Когда Женя вернулась в комнату, постелила себе и легла, он уже спал, вздрагивая и постанывая во сне. О произошедшем Женя старалась не думать. Она давно научилась отбрасывать всё неприятное, что нельзя исправить и не даёт жить. Ничего же не случилось? Значит, ничего и не было. Хорошо ещё, у неё хватило ума не разбудить Алису. Но как же он испугался, до сих пор не успокоится. Нет, хватит об этом. За всем этим она не покормила его и не дала лекарства. Последний пакетик. Завтра с утра даст. Хуже не будет. Как всё-таки доктор Айзек хорошо подобрал лекарства. Подумать только, вот так, за глаза, не расспрашивая… «Миша погиб», – сын, наверное, а это вещи сына. Что осталось. Две зимы были трудные, продавали, кто что мог. Это ей продавать было нечего. Как они с Алисой перебились – уму непостижимо. И война… Но здесь их оставили в покое. Она смогла найти работу и эту квартиру. Русские побеждали, и к ней стали относиться не лучше, нет, не так плохо. Всё-таки она была белой, пусть и «условной». И Алиса уже всё понимала, и ей уже было с кем поговорить. И больше не появлялись те страшные люди. Она видела их. Они проходили мимо неё, не глядя, не замечая её, прямо к её начальству и хозяину квартиры. И она теряла работу и жильё. И должна была уезжать. Безликие, страшные своей безликостью, не люди – придатки к своему оружию. Они всегда казались ей вооружёнными. Хотя были в штатском и без автоматов, с пустыми руками. Они гнали её, и она убегала от них. Всё дальше и дальше, от родных мест, от учебного городка, от всего, от самой себя прежней… Только здесь, в Джексонвилле, тихом захолустном городке посреди имений они отстали от неё.
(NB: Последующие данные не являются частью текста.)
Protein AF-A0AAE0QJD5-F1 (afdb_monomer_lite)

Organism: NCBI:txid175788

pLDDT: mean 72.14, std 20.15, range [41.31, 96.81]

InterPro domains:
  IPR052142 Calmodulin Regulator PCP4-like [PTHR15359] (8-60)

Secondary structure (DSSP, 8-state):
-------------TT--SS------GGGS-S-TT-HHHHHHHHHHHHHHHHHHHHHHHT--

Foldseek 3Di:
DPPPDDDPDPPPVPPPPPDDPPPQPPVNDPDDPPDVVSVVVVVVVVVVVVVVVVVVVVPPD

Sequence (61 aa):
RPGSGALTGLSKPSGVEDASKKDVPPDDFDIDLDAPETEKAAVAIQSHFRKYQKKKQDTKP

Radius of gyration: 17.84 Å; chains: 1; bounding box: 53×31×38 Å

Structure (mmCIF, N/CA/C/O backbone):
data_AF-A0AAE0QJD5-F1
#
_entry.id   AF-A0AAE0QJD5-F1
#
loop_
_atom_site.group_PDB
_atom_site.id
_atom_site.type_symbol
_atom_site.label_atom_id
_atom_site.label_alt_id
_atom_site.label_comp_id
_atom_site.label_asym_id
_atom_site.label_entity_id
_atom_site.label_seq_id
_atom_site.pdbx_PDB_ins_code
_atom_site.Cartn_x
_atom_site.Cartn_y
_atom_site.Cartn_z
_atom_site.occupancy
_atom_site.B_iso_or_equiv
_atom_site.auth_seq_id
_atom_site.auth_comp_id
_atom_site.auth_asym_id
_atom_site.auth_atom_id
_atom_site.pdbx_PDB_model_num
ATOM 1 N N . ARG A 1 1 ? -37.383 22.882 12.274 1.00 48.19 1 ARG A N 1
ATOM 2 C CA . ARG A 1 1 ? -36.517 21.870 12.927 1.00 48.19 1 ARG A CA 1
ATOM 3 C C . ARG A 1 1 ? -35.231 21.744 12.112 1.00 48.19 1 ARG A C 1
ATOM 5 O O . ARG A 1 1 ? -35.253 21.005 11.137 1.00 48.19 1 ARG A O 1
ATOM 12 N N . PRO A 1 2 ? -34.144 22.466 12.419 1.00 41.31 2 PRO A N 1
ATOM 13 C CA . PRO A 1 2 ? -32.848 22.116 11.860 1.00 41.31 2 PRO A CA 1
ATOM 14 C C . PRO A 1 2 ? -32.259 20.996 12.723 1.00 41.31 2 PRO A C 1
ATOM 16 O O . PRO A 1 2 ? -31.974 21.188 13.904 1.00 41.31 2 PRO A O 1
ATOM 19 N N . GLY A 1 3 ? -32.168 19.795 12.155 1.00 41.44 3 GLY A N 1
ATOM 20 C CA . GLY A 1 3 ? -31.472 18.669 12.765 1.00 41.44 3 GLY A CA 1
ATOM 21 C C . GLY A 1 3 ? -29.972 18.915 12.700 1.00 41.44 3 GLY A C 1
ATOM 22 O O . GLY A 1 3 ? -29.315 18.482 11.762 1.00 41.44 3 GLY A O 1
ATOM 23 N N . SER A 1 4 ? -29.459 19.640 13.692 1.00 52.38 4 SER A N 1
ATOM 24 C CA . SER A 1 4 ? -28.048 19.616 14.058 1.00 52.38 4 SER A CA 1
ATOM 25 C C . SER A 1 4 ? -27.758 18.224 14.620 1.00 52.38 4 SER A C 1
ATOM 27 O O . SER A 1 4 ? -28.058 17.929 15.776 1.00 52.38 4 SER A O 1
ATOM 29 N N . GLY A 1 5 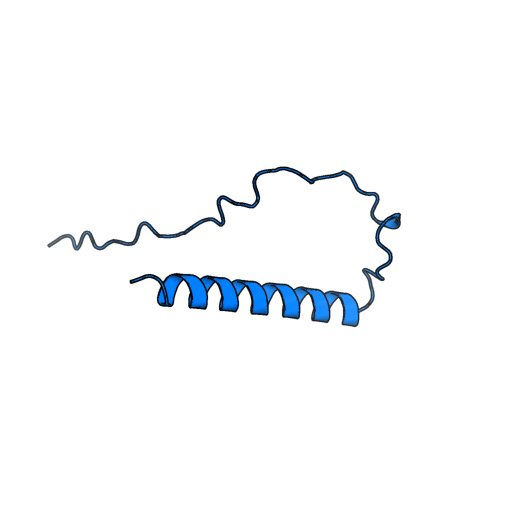? -27.305 17.329 13.748 1.00 47.06 5 GLY A N 1
ATOM 30 C CA . GLY A 1 5 ? -26.850 15.990 14.088 1.00 47.06 5 GLY A CA 1
ATOM 31 C C . GLY A 1 5 ? -25.365 15.888 13.788 1.00 47.06 5 GLY A C 1
ATOM 32 O O . GLY A 1 5 ? -24.964 16.006 12.633 1.00 47.06 5 GLY A O 1
ATOM 33 N N . ALA A 1 6 ? -24.583 15.687 14.848 1.00 46.25 6 ALA A N 1
ATOM 34 C CA . ALA A 1 6 ? -23.214 15.175 14.858 1.00 46.25 6 ALA A CA 1
ATOM 35 C C . ALA A 1 6 ? -22.991 14.142 13.724 1.00 46.25 6 ALA A C 1
ATOM 37 O O . ALA A 1 6 ? -23.910 13.410 13.380 1.00 46.25 6 ALA A O 1
ATOM 38 N N . LEU A 1 7 ? -21.825 14.027 13.085 1.00 45.38 7 LEU A N 1
ATOM 39 C CA . LEU A 1 7 ? -20.582 13.593 13.712 1.00 45.38 7 LEU A CA 1
ATOM 40 C C . LEU A 1 7 ? -19.370 14.393 13.197 1.00 45.38 7 LEU A C 1
ATOM 42 O O . LEU A 1 7 ? -18.826 14.142 12.121 1.00 45.38 7 LEU A O 1
ATOM 46 N N . THR A 1 8 ? -18.854 15.280 14.040 1.00 45.97 8 THR A N 1
ATOM 47 C CA . THR A 1 8 ? -17.408 15.484 14.145 1.00 45.97 8 THR A CA 1
ATOM 48 C C . THR A 1 8 ? -16.784 14.149 14.549 1.00 45.97 8 THR A C 1
ATOM 50 O O . THR A 1 8 ? -16.924 13.713 15.689 1.00 45.97 8 THR A O 1
ATOM 53 N N . GLY A 1 9 ? -16.160 13.463 13.599 1.00 46.19 9 GLY A N 1
ATOM 54 C CA . GLY A 1 9 ? -15.579 12.147 13.852 1.00 46.19 9 GLY A CA 1
ATOM 55 C C . GLY A 1 9 ? -14.839 11.559 12.662 1.00 46.19 9 GLY A C 1
ATOM 56 O O . GLY A 1 9 ? -14.668 10.348 12.598 1.00 46.19 9 GLY A O 1
ATOM 57 N N . LEU A 1 10 ? -14.364 12.389 11.725 1.00 49.12 10 LEU A N 1
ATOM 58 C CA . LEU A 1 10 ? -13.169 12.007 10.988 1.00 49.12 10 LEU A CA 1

Женя вздохнула, засыпая. Всё-таки она победила их. Она выжила. Спасла Алиску. Победа осталась за ней. За окнами шумит дождь, из кухни тянет теплом от остывающей плиты. Да, дрова, вода, выгребная яма – всё во дворе. Но отдельный вход, целая крыша, не самый плохой и, главное, белый квартал, и посильная плата… Всё не так уж плохо. Она может спокойно спать.
Тетрадь третья
Эркин проснулся перед рассветом. В имении как раз пора вставать к утренней уборке и дойке. Он прислушался. Алиса и Женя ещё спят. В комнате темно, но темнота уже утренняя, прозрачная. Он осторожно сполз с кровати и пошёл на кухню. И маршрут уже хорошо известен и не раз пройден, так что ни на что не налетел, ничего не задел. Даже дверь уборной не скрипнула.
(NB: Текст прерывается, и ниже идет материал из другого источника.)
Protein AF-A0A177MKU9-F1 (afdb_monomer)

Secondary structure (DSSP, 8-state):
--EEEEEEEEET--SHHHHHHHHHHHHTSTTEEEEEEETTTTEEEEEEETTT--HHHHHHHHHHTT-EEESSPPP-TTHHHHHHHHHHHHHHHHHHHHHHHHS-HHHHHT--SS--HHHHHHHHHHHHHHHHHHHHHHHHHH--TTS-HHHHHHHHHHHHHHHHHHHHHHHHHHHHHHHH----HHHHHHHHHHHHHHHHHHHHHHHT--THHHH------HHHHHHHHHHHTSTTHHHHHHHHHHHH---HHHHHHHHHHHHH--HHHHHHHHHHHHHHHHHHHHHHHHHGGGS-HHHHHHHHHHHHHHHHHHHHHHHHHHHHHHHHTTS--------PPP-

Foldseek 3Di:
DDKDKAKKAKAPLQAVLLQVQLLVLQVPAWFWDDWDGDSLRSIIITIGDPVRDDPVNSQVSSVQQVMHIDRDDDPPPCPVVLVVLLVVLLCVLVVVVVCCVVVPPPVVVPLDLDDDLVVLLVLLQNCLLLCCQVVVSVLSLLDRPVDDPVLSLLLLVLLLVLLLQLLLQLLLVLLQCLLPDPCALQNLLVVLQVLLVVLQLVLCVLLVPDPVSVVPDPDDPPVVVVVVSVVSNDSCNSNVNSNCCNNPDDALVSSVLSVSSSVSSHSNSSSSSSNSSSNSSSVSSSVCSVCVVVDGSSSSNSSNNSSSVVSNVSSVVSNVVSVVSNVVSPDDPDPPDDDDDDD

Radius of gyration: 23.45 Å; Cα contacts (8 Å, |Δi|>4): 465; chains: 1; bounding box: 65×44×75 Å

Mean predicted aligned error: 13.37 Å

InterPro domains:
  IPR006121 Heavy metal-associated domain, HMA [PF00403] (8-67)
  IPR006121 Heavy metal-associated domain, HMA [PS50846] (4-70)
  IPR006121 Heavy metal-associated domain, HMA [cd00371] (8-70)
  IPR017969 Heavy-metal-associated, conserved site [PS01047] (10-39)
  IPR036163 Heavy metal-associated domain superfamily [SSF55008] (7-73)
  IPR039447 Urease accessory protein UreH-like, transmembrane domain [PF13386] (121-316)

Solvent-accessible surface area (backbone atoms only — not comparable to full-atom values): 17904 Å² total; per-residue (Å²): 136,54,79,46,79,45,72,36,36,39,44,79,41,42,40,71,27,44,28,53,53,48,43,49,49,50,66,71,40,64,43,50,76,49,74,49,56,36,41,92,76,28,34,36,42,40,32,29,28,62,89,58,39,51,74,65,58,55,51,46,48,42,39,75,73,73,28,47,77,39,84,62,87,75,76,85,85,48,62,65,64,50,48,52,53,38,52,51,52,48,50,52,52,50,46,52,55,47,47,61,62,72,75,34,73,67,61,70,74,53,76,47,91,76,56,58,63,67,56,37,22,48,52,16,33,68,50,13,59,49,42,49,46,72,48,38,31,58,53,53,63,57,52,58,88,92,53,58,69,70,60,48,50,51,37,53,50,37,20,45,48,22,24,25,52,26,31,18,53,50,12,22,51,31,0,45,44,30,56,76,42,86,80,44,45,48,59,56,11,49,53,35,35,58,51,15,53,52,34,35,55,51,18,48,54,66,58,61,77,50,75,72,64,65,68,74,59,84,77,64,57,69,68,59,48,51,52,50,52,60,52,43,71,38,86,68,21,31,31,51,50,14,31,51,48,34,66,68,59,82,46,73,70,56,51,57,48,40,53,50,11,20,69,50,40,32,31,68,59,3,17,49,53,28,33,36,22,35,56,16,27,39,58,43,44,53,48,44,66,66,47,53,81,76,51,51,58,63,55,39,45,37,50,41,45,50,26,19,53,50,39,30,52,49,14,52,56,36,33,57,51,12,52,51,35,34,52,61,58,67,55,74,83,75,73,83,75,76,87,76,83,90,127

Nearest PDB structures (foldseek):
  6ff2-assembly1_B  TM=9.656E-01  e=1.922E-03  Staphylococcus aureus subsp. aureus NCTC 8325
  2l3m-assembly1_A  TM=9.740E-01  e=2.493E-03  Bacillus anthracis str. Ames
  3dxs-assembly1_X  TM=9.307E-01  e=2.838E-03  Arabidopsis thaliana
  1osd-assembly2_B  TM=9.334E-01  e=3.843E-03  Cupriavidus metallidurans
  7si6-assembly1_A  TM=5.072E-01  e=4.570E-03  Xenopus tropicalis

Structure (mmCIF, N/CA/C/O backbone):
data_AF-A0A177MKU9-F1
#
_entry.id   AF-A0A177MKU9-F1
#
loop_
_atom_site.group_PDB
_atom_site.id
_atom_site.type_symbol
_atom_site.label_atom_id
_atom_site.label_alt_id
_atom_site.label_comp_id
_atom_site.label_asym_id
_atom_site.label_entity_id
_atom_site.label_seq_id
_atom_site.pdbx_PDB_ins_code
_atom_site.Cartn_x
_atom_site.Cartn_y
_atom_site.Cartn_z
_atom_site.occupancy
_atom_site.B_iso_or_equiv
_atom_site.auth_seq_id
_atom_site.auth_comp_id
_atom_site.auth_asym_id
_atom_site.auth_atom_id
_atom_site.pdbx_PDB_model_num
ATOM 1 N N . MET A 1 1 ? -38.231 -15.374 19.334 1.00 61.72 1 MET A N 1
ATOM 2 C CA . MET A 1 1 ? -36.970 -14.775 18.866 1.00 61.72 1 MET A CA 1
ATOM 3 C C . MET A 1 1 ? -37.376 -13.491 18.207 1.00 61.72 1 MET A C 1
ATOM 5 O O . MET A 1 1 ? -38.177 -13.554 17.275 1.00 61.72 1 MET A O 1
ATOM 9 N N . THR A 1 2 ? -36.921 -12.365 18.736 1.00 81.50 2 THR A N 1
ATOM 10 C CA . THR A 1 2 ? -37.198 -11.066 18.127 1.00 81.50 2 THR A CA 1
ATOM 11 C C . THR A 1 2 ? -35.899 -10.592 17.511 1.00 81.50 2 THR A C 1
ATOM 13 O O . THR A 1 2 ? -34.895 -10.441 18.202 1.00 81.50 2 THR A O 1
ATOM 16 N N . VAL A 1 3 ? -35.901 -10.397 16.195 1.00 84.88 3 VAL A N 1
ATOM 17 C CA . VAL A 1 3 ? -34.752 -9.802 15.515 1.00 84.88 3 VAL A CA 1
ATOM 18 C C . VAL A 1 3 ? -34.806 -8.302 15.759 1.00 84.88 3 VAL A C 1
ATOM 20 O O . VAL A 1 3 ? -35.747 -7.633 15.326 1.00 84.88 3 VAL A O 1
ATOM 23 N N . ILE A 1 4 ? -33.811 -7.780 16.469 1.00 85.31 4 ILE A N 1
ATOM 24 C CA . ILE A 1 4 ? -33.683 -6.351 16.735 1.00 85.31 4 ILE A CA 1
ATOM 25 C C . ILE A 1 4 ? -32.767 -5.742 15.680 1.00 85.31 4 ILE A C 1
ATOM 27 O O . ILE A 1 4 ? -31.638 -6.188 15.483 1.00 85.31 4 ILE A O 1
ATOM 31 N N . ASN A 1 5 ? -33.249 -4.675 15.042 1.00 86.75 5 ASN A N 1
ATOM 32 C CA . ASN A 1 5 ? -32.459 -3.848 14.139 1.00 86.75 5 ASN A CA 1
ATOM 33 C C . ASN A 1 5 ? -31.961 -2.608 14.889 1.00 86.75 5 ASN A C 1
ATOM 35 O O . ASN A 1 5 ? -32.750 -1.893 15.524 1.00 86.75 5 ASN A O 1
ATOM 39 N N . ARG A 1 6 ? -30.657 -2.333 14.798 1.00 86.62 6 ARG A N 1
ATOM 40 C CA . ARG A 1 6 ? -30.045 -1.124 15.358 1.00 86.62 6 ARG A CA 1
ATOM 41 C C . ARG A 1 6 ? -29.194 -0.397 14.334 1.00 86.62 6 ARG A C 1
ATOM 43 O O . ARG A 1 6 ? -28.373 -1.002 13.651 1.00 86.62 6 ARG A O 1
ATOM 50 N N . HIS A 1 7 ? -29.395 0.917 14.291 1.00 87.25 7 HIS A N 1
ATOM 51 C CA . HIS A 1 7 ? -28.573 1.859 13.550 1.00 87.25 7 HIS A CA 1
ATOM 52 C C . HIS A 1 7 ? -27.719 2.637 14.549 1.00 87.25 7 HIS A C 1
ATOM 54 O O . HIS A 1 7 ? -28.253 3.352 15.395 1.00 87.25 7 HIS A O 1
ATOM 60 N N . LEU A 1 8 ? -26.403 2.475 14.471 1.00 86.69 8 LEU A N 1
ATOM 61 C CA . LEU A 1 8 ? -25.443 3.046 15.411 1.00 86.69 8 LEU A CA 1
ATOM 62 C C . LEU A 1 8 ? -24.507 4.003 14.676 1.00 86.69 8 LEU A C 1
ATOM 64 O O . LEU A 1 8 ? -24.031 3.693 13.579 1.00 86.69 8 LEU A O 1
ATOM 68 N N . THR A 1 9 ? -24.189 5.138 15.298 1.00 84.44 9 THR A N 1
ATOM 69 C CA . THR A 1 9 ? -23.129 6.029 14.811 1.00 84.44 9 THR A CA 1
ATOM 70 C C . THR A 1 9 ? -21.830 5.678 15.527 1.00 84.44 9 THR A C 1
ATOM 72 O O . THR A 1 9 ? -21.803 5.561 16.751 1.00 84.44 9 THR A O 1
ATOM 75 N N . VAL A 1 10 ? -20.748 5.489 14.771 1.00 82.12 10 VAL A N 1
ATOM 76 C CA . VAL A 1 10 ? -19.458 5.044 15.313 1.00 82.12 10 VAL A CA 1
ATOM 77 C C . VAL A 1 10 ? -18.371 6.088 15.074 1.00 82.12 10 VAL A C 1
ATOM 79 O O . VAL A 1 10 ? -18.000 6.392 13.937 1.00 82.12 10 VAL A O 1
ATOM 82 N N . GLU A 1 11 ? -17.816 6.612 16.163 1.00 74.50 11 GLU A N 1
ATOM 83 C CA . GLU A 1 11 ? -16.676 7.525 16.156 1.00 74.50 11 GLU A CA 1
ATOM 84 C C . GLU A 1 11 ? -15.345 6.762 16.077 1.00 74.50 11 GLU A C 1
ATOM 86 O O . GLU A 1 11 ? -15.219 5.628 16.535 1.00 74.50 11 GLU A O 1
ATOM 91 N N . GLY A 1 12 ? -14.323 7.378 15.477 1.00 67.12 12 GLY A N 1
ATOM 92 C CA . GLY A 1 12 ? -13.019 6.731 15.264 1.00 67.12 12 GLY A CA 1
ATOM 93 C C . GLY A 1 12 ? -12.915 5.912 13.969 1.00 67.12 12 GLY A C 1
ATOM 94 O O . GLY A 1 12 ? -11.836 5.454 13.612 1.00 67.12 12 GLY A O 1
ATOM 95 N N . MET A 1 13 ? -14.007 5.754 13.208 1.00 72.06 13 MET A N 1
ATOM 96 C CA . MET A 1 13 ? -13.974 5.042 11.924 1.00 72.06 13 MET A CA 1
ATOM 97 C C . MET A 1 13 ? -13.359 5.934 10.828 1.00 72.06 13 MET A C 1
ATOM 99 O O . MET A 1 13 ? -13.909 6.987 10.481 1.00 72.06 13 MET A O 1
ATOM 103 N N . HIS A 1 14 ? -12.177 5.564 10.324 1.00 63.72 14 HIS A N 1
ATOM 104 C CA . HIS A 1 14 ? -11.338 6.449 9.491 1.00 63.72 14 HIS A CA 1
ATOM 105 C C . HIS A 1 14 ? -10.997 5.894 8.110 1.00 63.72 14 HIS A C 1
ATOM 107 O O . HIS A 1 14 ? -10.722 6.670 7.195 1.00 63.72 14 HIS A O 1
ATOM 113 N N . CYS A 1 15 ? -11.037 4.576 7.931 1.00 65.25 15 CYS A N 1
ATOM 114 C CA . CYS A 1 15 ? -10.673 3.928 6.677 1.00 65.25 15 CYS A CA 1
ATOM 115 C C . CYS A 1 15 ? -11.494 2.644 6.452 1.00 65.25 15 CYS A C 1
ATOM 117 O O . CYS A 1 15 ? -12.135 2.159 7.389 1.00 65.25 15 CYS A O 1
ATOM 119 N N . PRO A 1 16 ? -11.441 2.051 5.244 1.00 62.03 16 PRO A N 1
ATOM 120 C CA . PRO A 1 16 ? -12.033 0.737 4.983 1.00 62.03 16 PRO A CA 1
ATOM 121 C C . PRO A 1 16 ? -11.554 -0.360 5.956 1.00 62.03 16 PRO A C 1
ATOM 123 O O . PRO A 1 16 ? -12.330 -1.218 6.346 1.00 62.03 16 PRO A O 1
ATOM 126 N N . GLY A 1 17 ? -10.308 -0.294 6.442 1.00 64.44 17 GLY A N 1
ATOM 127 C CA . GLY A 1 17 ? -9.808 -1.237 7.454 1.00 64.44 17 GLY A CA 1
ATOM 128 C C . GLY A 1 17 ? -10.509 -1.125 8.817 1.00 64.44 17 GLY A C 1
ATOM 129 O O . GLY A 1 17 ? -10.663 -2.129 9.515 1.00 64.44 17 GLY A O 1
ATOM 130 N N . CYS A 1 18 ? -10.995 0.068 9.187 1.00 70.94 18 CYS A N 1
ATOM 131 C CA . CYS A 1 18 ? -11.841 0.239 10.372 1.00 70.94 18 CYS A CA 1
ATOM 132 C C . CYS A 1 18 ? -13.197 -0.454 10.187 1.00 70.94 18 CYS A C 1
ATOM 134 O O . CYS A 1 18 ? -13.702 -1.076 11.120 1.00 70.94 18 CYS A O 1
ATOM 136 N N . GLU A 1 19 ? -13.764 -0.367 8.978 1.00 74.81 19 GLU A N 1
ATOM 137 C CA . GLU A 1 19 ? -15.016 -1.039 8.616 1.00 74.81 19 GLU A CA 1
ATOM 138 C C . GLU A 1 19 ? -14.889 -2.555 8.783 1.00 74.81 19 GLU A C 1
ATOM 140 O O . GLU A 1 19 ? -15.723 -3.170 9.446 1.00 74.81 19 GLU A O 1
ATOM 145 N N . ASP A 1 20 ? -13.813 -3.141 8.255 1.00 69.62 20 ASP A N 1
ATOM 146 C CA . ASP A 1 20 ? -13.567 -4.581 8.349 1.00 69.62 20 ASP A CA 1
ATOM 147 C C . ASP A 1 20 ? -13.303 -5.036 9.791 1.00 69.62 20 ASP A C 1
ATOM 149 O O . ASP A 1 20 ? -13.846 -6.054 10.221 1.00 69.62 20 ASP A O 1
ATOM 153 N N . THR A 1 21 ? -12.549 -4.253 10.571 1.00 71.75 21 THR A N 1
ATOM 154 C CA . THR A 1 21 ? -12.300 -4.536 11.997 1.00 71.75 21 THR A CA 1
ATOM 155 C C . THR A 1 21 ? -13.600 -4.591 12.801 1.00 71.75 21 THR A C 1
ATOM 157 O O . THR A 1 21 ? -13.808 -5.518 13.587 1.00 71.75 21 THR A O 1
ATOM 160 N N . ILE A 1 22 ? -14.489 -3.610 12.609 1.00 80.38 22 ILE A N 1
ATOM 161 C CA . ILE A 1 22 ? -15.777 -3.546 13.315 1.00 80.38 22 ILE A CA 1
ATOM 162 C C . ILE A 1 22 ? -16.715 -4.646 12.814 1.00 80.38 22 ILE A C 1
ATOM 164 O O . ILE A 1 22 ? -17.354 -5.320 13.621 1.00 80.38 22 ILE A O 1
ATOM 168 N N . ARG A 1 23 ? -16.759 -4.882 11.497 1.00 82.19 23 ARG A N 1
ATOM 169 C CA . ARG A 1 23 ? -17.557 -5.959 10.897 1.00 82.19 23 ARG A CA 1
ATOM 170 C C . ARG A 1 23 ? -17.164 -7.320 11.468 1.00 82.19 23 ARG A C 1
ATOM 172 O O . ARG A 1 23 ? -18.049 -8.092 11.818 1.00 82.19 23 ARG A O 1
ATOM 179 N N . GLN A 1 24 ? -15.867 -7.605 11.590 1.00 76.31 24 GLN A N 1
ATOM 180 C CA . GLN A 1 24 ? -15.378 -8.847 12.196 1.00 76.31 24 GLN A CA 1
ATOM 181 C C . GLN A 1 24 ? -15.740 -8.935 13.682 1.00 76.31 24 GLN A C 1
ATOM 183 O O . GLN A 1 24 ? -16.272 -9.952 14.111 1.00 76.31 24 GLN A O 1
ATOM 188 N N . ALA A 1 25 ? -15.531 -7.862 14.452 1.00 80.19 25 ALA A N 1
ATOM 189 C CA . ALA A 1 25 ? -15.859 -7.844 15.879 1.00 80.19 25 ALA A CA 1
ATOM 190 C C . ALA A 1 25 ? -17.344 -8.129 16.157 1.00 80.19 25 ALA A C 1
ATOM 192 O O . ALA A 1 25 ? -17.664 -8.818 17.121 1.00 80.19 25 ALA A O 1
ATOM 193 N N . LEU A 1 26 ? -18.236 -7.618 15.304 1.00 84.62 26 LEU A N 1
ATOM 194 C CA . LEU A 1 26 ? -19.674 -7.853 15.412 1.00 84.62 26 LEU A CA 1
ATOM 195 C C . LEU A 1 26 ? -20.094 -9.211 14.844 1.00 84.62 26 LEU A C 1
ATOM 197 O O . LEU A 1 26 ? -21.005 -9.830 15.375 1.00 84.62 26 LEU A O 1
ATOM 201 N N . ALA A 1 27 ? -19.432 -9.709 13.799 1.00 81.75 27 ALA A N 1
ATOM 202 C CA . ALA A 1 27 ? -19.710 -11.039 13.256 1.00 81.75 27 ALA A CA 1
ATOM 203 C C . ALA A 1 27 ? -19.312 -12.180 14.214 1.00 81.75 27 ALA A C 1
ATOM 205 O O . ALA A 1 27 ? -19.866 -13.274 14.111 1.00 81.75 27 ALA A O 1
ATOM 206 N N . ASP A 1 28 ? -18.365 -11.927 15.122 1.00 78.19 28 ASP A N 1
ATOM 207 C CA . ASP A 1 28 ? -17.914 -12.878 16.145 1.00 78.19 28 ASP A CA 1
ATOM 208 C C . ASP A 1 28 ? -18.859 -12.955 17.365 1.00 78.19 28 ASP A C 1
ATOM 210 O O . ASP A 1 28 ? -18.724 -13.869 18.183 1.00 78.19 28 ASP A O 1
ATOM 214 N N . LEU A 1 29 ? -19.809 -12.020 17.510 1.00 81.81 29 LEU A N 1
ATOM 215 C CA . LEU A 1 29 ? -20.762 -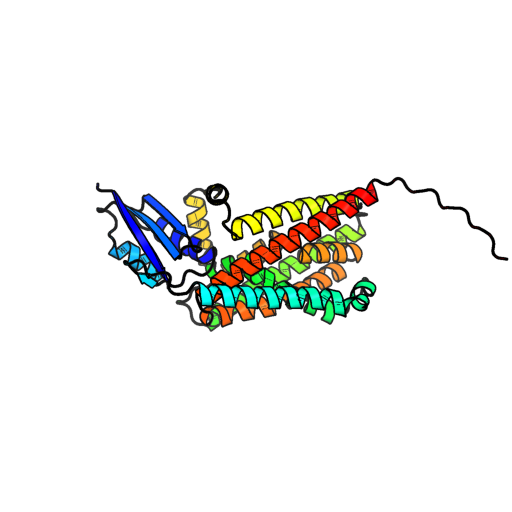12.002 18.624 1.00 81.81 29 LEU A CA 1
ATOM 216 C C . LEU A 1 29 ? -21.855 -13.080 18.451 1.00 81.81 29 LEU A C 1
ATOM 218 O O . LEU A 1 29 ? -22.475 -13.164 17.384 1.00 81.81 29 LEU A O 1
ATOM 222 N N . PRO A 1 30 ? -22.156 -13.878 19.497 1.00 79.69 30 PRO A N 1
ATOM 223 C CA . PRO A 1 30 ? -23.290 -14.800 19.485 1.00 79.69 30 PRO A CA 1
ATOM 224 C C . PRO A 1 30 ? -24.601 -14.043 19.243 1.00 79.69 30 PRO A C 1
ATOM 226 O O . PRO A 1 30 ? -24.830 -13.006 19.849 1.00 79.69 30 PRO A O 1
ATOM 229 N N . GLY A 1 31 ? -25.469 -14.548 18.364 1.00 81.69 31 GLY A N 1
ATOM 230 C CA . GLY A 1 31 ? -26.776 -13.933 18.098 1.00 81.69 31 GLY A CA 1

В кухне было посветлее. Он умылся из рукомойника. Воспользоваться висящим рядом полотенцем не рискнул: и так обсохнет. Кожа на лице и руках обветрилась и загрубела ещё в имении, и он давно не заботился о ней. Эркин подошёл к окну, но небо только синело и разобрать, что там внизу, было трудно.
– Ты чего так рано вскочил?
Он резко обернулся. В дверях кухни стояла Женя.
– На вот. Не ходи голым.
Он взял трусы, неловко натянул.
– Ты что, – удивилась его неловкости Женя, – никогда трусов не носил?
– Нет, в Паласе, иногда, – на последних словах он справился с голосом и смог продолжить, – не трусы, а шорты. Ну, обрезанные штаны.
– Ясно, – кивнула Женя. – Подожди, я тебе резинку подтяну.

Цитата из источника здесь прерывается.